All this raises larger questions on why the country isn’t able to increase pulses production on a sustainable basis. It is not that scientists have done a bad job. Take arhar or red gram, which was traditionally grown as a 300-330 day crop. Today, there are varieties and hybrids, maturing in 150-180 days, while giving the same or higher yields. Thus, even if pulses yields may have risen only marginally on an ‘annual average’ basis (from roughly 450 to 650 kg a hectare since Independence), farmers have gained from productivity improvements on a ‘crop-day’ basis – something that the overall production statistics fails to capture. The other significant research accomplishment pertains to breaking geographical barriers. In the old days, chana was grown only in the North, whereas Andhra Pradesh alone now produces close to one mt. Yields in the State have more than doubled since the nineties, courtesy breeding of both short-duration as well as better wilt-resistant varieties.
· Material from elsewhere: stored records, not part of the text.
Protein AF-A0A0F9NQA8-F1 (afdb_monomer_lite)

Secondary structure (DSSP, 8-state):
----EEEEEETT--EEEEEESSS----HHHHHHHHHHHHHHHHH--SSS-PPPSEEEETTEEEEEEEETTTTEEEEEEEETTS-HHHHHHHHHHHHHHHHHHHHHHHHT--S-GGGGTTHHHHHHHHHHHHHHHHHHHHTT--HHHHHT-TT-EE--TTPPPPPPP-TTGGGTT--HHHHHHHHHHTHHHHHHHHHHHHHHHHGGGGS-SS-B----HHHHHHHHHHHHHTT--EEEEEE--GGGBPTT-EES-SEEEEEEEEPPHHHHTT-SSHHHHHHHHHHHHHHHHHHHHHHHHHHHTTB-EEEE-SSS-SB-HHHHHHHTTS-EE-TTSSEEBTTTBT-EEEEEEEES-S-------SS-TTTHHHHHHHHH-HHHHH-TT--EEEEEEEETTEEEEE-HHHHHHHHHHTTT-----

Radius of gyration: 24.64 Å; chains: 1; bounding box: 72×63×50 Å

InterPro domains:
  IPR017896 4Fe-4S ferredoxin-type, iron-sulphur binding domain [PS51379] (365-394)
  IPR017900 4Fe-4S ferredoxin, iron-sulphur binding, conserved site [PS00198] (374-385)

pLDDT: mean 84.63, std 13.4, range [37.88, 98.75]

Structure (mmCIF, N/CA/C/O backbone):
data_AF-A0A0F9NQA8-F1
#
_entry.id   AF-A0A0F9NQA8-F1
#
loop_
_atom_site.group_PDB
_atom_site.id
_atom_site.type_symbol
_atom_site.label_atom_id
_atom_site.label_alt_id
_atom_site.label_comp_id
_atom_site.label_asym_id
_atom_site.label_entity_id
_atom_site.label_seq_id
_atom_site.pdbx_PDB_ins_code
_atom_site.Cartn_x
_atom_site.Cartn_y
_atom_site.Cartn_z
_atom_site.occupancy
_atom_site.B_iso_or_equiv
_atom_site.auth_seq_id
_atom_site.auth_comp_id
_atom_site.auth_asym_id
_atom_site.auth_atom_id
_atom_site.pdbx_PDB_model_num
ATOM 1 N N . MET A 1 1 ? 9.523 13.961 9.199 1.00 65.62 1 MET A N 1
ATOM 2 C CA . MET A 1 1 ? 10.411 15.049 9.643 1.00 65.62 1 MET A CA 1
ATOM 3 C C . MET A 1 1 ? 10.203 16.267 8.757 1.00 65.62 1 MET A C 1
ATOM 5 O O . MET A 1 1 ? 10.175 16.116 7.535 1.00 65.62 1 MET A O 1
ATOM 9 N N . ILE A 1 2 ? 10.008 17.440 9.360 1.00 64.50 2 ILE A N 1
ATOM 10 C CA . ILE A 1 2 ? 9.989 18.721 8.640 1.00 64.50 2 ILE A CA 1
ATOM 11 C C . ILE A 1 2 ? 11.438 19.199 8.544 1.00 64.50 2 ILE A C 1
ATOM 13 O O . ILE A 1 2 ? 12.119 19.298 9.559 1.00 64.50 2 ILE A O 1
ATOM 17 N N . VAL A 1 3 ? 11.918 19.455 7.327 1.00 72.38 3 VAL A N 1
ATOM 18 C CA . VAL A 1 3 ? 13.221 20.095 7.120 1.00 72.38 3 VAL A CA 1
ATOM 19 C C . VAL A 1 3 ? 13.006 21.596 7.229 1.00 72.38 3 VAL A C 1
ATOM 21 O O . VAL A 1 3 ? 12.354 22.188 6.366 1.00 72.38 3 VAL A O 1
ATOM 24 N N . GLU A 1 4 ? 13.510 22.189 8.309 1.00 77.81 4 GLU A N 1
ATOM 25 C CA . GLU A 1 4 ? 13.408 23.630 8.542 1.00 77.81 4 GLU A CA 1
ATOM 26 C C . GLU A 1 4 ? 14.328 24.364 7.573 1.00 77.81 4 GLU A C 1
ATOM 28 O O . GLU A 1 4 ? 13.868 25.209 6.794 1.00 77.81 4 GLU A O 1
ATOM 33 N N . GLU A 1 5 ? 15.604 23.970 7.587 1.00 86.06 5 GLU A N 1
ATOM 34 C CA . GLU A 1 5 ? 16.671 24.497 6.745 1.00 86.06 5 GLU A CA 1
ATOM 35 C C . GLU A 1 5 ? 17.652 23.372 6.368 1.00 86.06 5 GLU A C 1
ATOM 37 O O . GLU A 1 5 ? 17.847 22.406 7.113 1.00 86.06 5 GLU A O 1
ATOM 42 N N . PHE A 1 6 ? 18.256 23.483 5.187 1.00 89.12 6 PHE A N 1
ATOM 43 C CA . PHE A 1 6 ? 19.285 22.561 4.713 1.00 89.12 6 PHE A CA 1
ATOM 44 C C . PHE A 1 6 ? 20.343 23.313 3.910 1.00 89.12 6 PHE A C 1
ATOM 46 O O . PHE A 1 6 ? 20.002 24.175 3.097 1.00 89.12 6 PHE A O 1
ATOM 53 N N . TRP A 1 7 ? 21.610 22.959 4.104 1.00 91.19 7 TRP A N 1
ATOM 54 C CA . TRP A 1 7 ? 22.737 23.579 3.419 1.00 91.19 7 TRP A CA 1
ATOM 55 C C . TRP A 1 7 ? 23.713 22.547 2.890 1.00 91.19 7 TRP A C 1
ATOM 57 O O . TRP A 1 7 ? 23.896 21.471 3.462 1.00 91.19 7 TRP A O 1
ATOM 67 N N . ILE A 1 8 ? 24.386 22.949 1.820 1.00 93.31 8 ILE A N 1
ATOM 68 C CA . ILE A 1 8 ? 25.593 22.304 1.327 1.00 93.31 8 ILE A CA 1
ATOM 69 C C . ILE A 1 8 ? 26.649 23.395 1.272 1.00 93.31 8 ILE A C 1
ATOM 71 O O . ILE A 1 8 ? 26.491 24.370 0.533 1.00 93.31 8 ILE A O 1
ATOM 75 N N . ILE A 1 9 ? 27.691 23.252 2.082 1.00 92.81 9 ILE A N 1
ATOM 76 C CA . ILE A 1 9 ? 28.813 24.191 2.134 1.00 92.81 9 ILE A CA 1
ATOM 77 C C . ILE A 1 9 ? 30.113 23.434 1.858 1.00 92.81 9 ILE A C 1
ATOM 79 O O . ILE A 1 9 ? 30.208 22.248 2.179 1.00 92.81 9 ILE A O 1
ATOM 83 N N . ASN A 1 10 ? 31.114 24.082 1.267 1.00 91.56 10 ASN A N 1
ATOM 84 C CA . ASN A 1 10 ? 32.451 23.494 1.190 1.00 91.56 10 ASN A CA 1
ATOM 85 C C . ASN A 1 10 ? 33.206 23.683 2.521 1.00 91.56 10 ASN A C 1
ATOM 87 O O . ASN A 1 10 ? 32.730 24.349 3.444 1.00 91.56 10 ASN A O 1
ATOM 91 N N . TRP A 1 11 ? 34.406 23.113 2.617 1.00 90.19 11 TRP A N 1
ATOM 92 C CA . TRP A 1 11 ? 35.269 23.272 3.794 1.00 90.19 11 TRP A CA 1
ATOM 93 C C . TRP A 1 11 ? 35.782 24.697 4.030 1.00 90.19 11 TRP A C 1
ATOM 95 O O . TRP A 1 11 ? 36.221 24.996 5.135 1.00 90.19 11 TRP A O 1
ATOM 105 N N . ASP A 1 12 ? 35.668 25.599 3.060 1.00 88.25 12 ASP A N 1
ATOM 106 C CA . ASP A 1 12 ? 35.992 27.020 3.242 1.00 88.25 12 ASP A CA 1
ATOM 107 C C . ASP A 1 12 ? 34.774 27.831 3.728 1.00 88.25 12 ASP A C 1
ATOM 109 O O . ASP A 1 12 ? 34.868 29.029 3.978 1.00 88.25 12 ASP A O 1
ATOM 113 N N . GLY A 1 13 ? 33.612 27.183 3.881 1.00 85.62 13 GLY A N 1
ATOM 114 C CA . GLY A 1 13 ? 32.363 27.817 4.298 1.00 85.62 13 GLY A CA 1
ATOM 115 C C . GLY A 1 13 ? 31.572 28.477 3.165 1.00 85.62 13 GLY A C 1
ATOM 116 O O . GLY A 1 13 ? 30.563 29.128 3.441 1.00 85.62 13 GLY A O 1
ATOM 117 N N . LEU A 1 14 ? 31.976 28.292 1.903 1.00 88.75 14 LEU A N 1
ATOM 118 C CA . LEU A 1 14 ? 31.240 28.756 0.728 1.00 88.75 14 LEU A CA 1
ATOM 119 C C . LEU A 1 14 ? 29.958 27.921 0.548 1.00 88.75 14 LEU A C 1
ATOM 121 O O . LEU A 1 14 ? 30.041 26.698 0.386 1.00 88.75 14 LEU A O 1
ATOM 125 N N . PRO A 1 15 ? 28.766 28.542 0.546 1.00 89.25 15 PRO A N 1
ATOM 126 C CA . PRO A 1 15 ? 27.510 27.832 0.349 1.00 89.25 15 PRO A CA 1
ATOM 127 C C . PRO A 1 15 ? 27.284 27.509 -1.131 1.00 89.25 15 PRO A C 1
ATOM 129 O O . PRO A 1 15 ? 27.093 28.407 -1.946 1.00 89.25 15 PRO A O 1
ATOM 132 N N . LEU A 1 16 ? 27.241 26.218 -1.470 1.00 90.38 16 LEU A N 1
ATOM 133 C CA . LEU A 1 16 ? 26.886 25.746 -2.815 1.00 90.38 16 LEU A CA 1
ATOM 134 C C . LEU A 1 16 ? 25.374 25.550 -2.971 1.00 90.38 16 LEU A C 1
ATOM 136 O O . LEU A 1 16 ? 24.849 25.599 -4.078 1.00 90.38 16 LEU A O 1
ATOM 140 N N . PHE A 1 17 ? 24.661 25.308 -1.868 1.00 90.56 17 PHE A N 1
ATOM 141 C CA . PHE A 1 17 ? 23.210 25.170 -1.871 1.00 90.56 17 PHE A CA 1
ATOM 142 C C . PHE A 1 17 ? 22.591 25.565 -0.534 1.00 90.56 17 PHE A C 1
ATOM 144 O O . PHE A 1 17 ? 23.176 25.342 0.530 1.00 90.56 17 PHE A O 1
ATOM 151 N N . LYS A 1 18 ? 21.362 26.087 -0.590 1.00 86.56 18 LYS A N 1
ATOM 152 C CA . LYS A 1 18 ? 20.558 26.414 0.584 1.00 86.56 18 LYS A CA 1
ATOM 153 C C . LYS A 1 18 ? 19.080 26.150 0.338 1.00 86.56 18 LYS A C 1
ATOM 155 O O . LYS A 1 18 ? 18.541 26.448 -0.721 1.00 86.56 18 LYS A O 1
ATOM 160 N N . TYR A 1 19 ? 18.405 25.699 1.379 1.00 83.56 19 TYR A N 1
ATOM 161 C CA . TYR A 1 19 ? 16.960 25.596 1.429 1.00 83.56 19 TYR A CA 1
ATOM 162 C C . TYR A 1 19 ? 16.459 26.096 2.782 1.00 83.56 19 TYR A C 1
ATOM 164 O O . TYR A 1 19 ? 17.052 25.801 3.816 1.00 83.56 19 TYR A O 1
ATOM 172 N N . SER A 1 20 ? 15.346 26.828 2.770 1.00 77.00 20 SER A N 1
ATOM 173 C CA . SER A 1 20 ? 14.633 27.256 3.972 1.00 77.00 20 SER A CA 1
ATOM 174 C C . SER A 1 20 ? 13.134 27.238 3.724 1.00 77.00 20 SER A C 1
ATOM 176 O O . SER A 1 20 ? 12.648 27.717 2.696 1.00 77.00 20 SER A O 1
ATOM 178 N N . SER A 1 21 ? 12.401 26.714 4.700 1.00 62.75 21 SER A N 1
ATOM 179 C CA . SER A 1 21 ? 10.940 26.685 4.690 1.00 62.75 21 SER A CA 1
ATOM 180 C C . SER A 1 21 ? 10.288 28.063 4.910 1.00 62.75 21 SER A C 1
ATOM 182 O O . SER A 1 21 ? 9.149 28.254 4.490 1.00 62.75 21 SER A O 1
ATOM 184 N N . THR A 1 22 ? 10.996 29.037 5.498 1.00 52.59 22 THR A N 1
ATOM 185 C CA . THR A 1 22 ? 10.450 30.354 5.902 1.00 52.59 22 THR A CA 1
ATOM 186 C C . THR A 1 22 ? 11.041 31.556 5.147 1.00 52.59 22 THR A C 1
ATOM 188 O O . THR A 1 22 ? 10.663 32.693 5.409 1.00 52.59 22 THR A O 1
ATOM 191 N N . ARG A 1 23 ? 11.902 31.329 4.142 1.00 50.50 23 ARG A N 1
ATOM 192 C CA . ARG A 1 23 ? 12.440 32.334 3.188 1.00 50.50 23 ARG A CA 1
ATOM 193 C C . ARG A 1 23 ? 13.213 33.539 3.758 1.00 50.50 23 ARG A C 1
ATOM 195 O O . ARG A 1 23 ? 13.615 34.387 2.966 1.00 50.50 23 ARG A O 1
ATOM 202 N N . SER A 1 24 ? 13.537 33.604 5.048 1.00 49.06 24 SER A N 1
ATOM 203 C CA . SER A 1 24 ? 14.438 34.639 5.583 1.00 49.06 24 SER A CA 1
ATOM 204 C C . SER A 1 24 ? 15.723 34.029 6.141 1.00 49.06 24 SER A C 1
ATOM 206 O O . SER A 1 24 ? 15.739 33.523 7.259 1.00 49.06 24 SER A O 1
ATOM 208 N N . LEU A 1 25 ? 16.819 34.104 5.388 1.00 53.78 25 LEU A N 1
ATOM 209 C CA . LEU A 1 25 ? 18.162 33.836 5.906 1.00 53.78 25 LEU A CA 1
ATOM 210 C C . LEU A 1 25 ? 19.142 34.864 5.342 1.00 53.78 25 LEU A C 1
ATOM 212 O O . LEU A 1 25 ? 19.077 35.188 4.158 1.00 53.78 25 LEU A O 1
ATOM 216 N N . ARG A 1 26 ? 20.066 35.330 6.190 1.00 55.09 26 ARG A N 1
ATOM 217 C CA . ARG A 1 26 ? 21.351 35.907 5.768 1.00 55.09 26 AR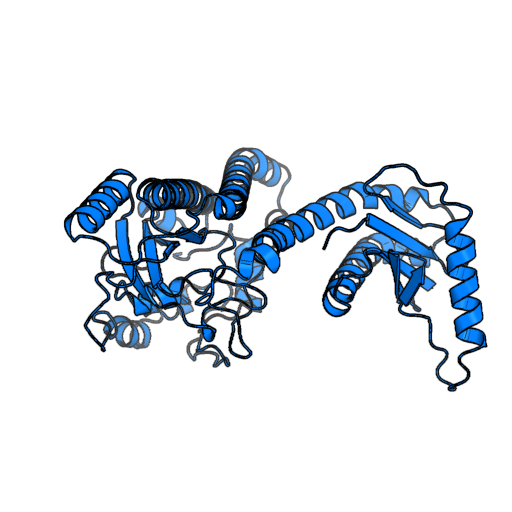G A CA 1
ATOM 218 C C . ARG A 1 26 ? 22.382 34.781 5.864 1.00 55.09 26 ARG A C 1
ATOM 220 O O . ARG A 1 26 ? 22.584 34.245 6.950 1.00 55.09 26 ARG A O 1
ATOM 227 N N . ILE A 1 27 ? 22.926 34.340 4.733 1.00 53.66 27 ILE A N 1
ATOM 228 C CA . ILE A 1 27 ? 23.606 33.035 4.598 1.00 53.66 27 ILE A CA 1
ATOM 229 C C . ILE A 1 27 ? 25.118 33.149 4.775 1.00 53.66 27 ILE A C 1
ATOM 231 O O . ILE A 1 27 ? 25.766 32.193 5.198 1.00 53.66 27 ILE A O 1
ATOM 235 N N . GLU A 1 28 ? 25.674 34.320 4.491 1.00 58.25 28 GLU A N 1
ATOM 236 C CA . GLU A 1 28 ? 27.114 34.536 4.384 1.00 58.25 28 GLU A CA 1
ATOM 237 C C . GLU A 1 28 ? 27.810 34.362 5.744 1.00 58.25 28 GLU A C 1
ATOM 239 O O . GLU A 1 28 ? 28.925 33.858 5.817 1.00 58.25 28 GLU A O 1
ATOM 244 N N . LEU A 1 29 ? 27.114 34.689 6.838 1.00 60.56 29 LEU A N 1
ATOM 245 C CA . LEU A 1 29 ? 27.637 34.590 8.205 1.00 60.56 29 LEU A CA 1
ATOM 246 C C . LEU A 1 29 ? 27.602 33.161 8.775 1.00 60.56 29 LEU A C 1
ATOM 248 O O . LEU A 1 29 ? 28.420 32.817 9.623 1.00 60.56 29 LEU A O 1
ATOM 252 N N . ILE A 1 30 ? 26.669 32.318 8.321 1.00 72.38 30 ILE A N 1
ATOM 253 C CA . ILE A 1 30 ? 26.448 30.984 8.903 1.00 72.38 30 ILE A CA 1
ATOM 254 C C . ILE A 1 30 ? 27.375 29.940 8.270 1.00 72.38 30 ILE A C 1
ATOM 256 O O . ILE A 1 30 ? 27.895 29.089 8.985 1.00 72.38 30 ILE A O 1
ATOM 260 N N . GLY A 1 31 ? 27.636 30.013 6.960 1.00 76.19 31 GLY A N 1
ATOM 261 C CA . GLY A 1 31 ? 28.523 29.059 6.278 1.00 76.19 31 GLY A CA 1
ATOM 262 C C . GLY A 1 31 ? 29.948 29.069 6.841 1.00 76.19 31 GLY A C 1
ATOM 263 O O . GLY A 1 31 ? 30.468 28.022 7.234 1.00 76.19 31 GLY A O 1
ATOM 264 N N . GLY A 1 32 ? 30.539 30.261 6.973 1.00 82.12 32 GLY A N 1
ATOM 265 C CA . GLY A 1 32 ? 31.864 30.435 7.575 1.00 82.12 32 GLY A CA 1
ATOM 266 C C . GLY A 1 32 ? 31.917 29.980 9.036 1.00 82.12 32 GLY A C 1
ATOM 267 O O . GLY A 1 32 ? 32.841 29.269 9.423 1.00 82.12 32 GLY A O 1
ATOM 268 N N . PHE A 1 33 ? 30.894 30.307 9.831 1.00 84.25 33 PHE A N 1
ATOM 269 C CA . PHE A 1 33 ? 30.800 29.884 11.232 1.00 84.25 33 PHE A CA 1
ATOM 270 C C . PHE A 1 33 ? 30.736 28.357 11.387 1.00 84.25 33 PHE A C 1
ATOM 272 O O . PHE A 1 33 ? 31.497 27.778 12.163 1.00 84.25 33 PHE A O 1
ATOM 279 N N . LEU A 1 34 ? 29.863 27.688 10.628 1.00 84.88 34 LEU A N 1
ATOM 280 C CA . LEU A 1 34 ? 29.703 26.234 10.701 1.00 84.88 34 LEU A CA 1
ATOM 281 C C . LEU A 1 34 ? 30.952 25.499 10.202 1.00 84.88 34 LEU A C 1
ATOM 283 O O . LEU A 1 34 ? 31.326 24.481 10.786 1.00 84.88 34 LEU A O 1
ATOM 287 N N . SER A 1 35 ? 31.631 26.029 9.180 1.00 85.00 35 SER A N 1
ATOM 288 C CA . SER A 1 35 ? 32.908 25.471 8.737 1.00 85.00 35 SER A CA 1
ATOM 289 C C . SER A 1 35 ? 34.020 25.658 9.776 1.00 85.00 35 SER A C 1
ATOM 291 O O . SER A 1 35 ? 34.746 24.711 10.086 1.00 85.00 35 SER A O 1
ATOM 293 N N . ALA A 1 36 ? 34.115 26.846 10.385 1.00 86.06 36 ALA A N 1
ATOM 294 C CA . ALA A 1 36 ? 35.086 27.126 11.440 1.00 86.06 36 ALA A CA 1
ATOM 295 C C . ALA A 1 36 ? 34.910 26.182 12.639 1.00 86.06 36 ALA A C 1
ATOM 297 O O . ALA A 1 36 ? 35.895 25.650 13.149 1.00 86.06 36 ALA A O 1
ATOM 298 N N . ILE A 1 37 ? 33.664 25.899 13.037 1.00 86.31 37 ILE A N 1
ATOM 299 C CA . ILE A 1 37 ? 33.373 24.921 14.090 1.00 86.31 37 ILE A CA 1
ATOM 300 C C . ILE A 1 37 ? 33.854 23.515 13.706 1.00 86.31 37 ILE A C 1
ATOM 302 O O . ILE A 1 37 ? 34.452 22.833 14.536 1.00 86.31 37 ILE A O 1
ATOM 306 N N . GLN A 1 38 ? 33.619 23.071 12.470 1.00 86.19 38 GLN A N 1
ATOM 307 C CA . GLN A 1 38 ? 34.067 21.751 12.015 1.00 86.19 38 GLN A CA 1
ATOM 308 C C . GLN A 1 38 ? 35.597 21.644 11.974 1.00 86.19 38 GLN A C 1
ATOM 310 O O . GLN A 1 38 ? 36.157 20.634 12.396 1.00 86.19 38 GLN A O 1
ATOM 315 N N . SER A 1 39 ? 36.275 22.704 11.527 1.00 84.38 39 SER A N 1
ATOM 316 C CA . SER A 1 39 ? 37.740 22.793 11.532 1.00 84.38 39 SER A CA 1
ATOM 317 C C . SER A 1 39 ? 38.311 22.754 12.956 1.00 84.38 39 SER A C 1
ATOM 319 O O . SER A 1 39 ? 39.236 21.991 13.247 1.00 84.38 39 SER A O 1
ATOM 321 N N . PHE A 1 40 ? 37.702 23.505 13.879 1.00 84.00 40 PHE A N 1
ATOM 322 C CA . PHE A 1 40 ? 38.058 23.480 15.296 1.00 84.00 40 PHE A CA 1
ATOM 323 C C . PHE A 1 40 ? 37.852 22.089 15.906 1.00 84.00 40 PHE A C 1
ATOM 325 O O . PHE A 1 40 ? 38.767 21.543 16.516 1.00 84.00 40 PHE A O 1
ATOM 332 N N . ALA A 1 41 ? 36.690 21.470 15.683 1.00 81.62 41 ALA A N 1
ATOM 333 C CA . ALA A 1 41 ? 36.391 20.139 16.201 1.00 81.62 41 ALA A CA 1
ATOM 334 C C . ALA A 1 41 ? 37.369 19.076 15.688 1.00 81.62 41 ALA A C 1
ATOM 336 O O . ALA A 1 41 ? 37.861 18.271 16.475 1.00 81.62 41 ALA A O 1
ATOM 337 N N . LYS A 1 42 ? 37.724 19.130 14.399 1.00 77.69 42 LYS A N 1
ATOM 338 C CA . LYS A 1 42 ? 38.735 18.247 13.808 1.00 77.69 42 LYS A CA 1
ATOM 339 C C . LYS A 1 42 ? 40.111 18.396 14.467 1.00 77.69 42 LYS A C 1
ATOM 341 O O . LYS A 1 42 ? 40.856 17.425 14.521 1.00 77.69 42 LYS A O 1
ATOM 346 N N . THR A 1 43 ? 40.440 19.596 14.947 1.00 75.62 43 THR A N 1
ATOM 347 C CA . THR A 1 43 ? 41.724 19.900 15.599 1.00 75.62 43 THR A CA 1
ATOM 348 C C . THR A 1 43 ? 41.740 19.489 17.075 1.00 75.62 43 THR A C 1
ATOM 350 O O . THR A 1 43 ? 42.780 19.097 17.586 1.00 75.62 43 THR A O 1
ATOM 353 N N . VAL A 1 44 ? 40.598 19.576 17.768 1.00 71.06 44 VAL A N 1
ATOM 354 C CA . VAL A 1 44 ? 40.496 19.348 19.224 1.00 71.06 44 VAL A CA 1
ATOM 355 C C . VAL A 1 44 ? 40.147 17.902 19.588 1.00 71.06 44 VAL A C 1
ATOM 357 O O . VAL A 1 44 ? 40.495 17.446 20.676 1.00 71.06 44 VAL A O 1
ATOM 360 N N . ILE A 1 45 ? 39.462 17.160 18.712 1.00 67.50 45 ILE A N 1
ATOM 361 C CA . ILE A 1 45 ? 39.127 15.747 18.940 1.00 67.50 45 ILE A CA 1
ATOM 362 C C . ILE A 1 45 ? 40.374 14.896 18.642 1.00 67.50 45 ILE A C 1
ATOM 364 O O . ILE A 1 45 ? 40.533 14.322 17.565 1.00 67.50 45 ILE A O 1
ATOM 368 N N . ASP A 1 46 ? 41.282 14.858 19.615 1.00 53.88 46 ASP A N 1
ATOM 369 C CA . ASP A 1 46 ? 42.573 14.172 19.553 1.00 53.88 46 ASP A CA 1
ATOM 370 C C . ASP A 1 46 ? 42.429 12.675 19.904 1.00 53.88 46 ASP A C 1
ATOM 372 O O . ASP A 1 46 ? 42.800 12.214 20.981 1.00 53.88 46 ASP A O 1
ATOM 376 N N . ASP A 1 47 ? 41.797 11.900 19.012 1.00 52.38 47 ASP A N 1
ATOM 377 C CA . ASP A 1 47 ? 41.717 10.427 19.104 1.00 52.38 47 ASP A CA 1
ATOM 378 C C . ASP A 1 47 ? 42.526 9.708 18.006 1.00 52.38 47 ASP A C 1
ATOM 380 O O . ASP A 1 47 ? 42.360 8.504 17.782 1.00 52.38 47 ASP A O 1
ATOM 384 N N . GLY A 1 48 ? 43.376 10.448 17.282 1.00 48.38 48 GLY A N 1
ATOM 385 C CA . GLY A 1 48 ? 44.127 9.951 16.126 1.00 48.38 48 GLY A CA 1
ATOM 386 C C . GLY A 1 48 ? 43.259 9.586 14.911 1.00 48.38 48 GLY A C 1
ATOM 387 O O . GLY A 1 48 ? 43.786 9.046 13.939 1.00 48.38 48 GLY A O 1
ATOM 388 N N . LYS A 1 49 ? 41.940 9.858 14.939 1.00 51.75 49 LYS A N 1
ATOM 389 C CA . LYS A 1 49 ? 40.989 9.559 13.848 1.00 51.75 49 LYS A CA 1
ATOM 390 C C . LYS A 1 49 ? 40.320 10.797 13.234 1.00 51.75 49 LYS A C 1
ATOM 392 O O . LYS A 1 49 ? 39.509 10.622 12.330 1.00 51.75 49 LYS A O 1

The problem in pulses has more to do with their ‘orphan crop’ status. Pulses neither receive sufficient official procurement support that wheat and paddy get, nor do farmers view them as commercial crops on par with cotton or soyabean. It has resulted in their cultivation, over the years, being pushed to marginal lands prone to moisture stress. Breaking this impasse requires a conscious strategy to promote pulses production, including in irrigated areas. Farmers in Punjab planting arhar instead of paddy in kharif, for instance, can be given an extra bonus over the regular minimum support price for the wheat they grow in the rabi season. The fact that pulses can fix atmospheric nitrogen, and deliver thereby up to a quarter of nutrient savings for the succeeding crop, should additionally help the Government save on its fertiliser subsidy bill.